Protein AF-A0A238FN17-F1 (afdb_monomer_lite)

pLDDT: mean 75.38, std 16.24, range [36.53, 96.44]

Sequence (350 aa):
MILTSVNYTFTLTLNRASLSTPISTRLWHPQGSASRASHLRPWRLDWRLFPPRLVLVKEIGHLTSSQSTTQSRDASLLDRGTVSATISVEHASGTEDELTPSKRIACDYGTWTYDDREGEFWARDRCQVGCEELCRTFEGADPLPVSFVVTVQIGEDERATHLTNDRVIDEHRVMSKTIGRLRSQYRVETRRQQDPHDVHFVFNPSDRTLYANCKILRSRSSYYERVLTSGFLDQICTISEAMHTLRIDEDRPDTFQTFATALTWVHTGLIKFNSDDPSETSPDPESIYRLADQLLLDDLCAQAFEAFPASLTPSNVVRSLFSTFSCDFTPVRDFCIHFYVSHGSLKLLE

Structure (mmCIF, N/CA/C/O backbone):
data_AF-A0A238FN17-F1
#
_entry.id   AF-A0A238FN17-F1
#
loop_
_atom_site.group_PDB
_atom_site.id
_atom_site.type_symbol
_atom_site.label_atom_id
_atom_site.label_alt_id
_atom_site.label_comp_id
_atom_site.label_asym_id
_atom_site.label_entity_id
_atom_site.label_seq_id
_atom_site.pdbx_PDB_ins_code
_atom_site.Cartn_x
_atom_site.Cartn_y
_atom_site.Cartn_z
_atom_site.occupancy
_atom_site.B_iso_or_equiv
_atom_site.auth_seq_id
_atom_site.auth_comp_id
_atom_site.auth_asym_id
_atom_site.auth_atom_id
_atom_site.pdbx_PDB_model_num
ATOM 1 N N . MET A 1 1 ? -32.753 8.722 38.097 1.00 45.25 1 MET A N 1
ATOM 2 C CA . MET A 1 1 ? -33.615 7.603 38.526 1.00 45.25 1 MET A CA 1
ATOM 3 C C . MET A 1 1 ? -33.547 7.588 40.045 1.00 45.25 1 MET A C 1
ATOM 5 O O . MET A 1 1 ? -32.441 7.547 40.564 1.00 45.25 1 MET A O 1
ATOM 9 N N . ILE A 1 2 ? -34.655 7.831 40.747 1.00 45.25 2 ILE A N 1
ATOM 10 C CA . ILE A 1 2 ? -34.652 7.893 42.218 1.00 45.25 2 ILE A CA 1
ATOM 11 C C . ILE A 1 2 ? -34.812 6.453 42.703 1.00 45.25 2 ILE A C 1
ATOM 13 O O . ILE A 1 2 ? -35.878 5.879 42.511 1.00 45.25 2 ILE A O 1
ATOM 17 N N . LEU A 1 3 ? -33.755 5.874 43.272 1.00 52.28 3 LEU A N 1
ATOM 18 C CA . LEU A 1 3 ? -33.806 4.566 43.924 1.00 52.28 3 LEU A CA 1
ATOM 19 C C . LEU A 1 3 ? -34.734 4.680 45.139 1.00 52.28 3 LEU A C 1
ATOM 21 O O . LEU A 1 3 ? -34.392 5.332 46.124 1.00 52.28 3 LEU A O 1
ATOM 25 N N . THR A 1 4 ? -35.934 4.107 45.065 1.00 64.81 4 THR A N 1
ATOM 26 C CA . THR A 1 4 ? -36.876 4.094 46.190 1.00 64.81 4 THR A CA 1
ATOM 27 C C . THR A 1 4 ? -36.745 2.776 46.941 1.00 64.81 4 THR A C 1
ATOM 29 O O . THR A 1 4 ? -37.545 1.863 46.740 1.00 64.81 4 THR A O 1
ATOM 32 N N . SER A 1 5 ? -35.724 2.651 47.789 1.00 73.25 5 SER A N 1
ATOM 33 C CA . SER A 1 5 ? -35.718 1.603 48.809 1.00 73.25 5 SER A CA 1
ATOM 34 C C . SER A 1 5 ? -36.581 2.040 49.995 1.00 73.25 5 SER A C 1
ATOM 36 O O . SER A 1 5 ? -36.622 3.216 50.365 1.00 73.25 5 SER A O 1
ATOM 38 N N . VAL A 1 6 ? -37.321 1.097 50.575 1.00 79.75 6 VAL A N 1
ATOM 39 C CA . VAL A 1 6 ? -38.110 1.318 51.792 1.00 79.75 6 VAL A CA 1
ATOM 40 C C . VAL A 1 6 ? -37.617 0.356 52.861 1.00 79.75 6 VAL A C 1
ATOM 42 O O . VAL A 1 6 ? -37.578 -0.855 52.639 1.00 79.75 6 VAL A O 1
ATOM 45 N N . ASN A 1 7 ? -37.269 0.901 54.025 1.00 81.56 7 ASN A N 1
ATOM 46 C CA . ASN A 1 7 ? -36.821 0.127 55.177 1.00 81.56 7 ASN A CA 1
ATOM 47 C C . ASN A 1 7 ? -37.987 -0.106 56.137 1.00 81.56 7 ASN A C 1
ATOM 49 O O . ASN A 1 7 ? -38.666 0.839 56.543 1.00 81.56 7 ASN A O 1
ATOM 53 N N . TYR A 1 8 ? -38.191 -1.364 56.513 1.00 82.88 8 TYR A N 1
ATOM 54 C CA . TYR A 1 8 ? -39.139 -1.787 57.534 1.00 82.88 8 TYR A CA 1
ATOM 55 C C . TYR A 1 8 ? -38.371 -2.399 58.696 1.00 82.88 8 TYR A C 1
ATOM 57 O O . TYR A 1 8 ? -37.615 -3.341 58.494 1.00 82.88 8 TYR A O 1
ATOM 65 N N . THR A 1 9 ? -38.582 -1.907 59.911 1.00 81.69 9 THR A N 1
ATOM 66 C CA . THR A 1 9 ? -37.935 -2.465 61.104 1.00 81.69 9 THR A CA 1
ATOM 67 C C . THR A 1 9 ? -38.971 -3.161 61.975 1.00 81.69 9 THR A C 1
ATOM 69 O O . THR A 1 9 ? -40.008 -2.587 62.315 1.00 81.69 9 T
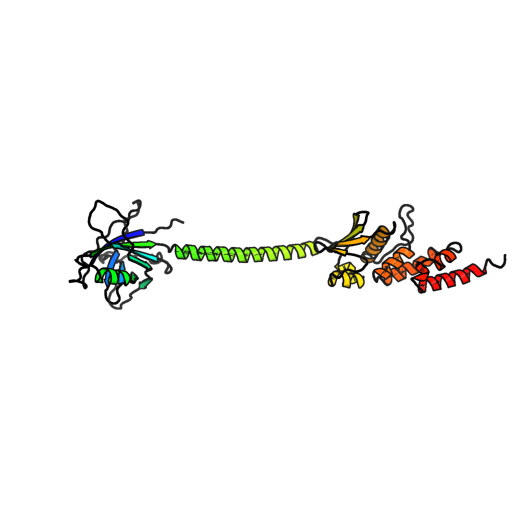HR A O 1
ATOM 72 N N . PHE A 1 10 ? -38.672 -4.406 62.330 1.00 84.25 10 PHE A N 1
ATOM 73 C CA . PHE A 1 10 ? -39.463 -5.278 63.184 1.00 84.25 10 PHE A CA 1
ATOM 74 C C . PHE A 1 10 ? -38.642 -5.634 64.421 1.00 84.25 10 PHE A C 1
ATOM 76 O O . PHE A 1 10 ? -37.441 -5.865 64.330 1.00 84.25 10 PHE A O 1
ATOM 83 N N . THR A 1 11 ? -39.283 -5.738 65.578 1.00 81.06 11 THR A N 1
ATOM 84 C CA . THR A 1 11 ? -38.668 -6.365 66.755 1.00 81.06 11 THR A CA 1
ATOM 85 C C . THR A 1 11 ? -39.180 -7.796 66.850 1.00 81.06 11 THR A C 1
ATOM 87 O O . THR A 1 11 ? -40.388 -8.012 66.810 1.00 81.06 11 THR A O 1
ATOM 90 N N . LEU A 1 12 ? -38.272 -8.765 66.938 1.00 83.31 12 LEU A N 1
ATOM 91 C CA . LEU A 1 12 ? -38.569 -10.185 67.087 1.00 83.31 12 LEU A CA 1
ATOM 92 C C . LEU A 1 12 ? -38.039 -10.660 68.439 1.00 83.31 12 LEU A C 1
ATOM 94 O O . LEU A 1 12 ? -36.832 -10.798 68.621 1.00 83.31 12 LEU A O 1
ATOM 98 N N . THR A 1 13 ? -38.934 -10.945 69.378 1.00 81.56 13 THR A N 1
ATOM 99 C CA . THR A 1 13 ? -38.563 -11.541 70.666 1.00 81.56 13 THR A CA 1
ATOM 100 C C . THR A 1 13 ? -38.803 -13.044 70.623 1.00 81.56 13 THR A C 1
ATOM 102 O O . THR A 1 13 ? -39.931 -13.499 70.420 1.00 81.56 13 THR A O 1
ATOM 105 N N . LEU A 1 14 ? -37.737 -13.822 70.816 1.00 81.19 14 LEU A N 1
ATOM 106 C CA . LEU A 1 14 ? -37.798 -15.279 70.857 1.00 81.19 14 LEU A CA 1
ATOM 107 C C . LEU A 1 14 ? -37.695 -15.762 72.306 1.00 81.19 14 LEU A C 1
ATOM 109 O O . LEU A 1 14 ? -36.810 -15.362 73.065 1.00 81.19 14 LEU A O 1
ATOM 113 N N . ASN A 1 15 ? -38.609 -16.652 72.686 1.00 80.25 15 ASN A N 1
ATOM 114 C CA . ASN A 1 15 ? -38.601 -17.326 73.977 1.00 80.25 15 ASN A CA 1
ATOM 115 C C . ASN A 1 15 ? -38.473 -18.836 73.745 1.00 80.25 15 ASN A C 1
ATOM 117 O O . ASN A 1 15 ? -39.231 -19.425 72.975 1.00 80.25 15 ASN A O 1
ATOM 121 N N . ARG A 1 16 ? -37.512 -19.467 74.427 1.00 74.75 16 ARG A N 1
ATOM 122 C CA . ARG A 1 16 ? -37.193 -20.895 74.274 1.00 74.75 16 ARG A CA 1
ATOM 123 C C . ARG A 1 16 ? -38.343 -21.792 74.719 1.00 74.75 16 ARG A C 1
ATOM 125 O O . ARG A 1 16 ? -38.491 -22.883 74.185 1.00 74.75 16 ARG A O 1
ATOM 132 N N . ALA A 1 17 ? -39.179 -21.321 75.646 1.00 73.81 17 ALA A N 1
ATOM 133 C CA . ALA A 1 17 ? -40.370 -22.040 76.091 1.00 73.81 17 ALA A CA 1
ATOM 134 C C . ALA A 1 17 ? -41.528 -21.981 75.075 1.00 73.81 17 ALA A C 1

————————

ACTION ITEM:
Taking the entries above, print exactly the lines starting at the line with "ATOM 29 O O" and ending at the line with "ATOM 34 C C", both included.

WRITTEN RESPONSE:
ATOM 29 O O . THR A 1 4 ? -37.545 1.863 46.740 1.00 64.81 4 THR A O 1
ATOM 32 N N . SER A 1 5 ? -35.724 2.651 47.789 1.00 73.25 5 SER A N 1
ATOM 33 C CA . SER A 1 5 ? -35.718 1.603 48.809 1.00 73.25 5 SER A CA 1
ATOM 34 C C . SER A 1 5 ? -36.581 2.040 49.995 1.00 73.25 5 SER A C 1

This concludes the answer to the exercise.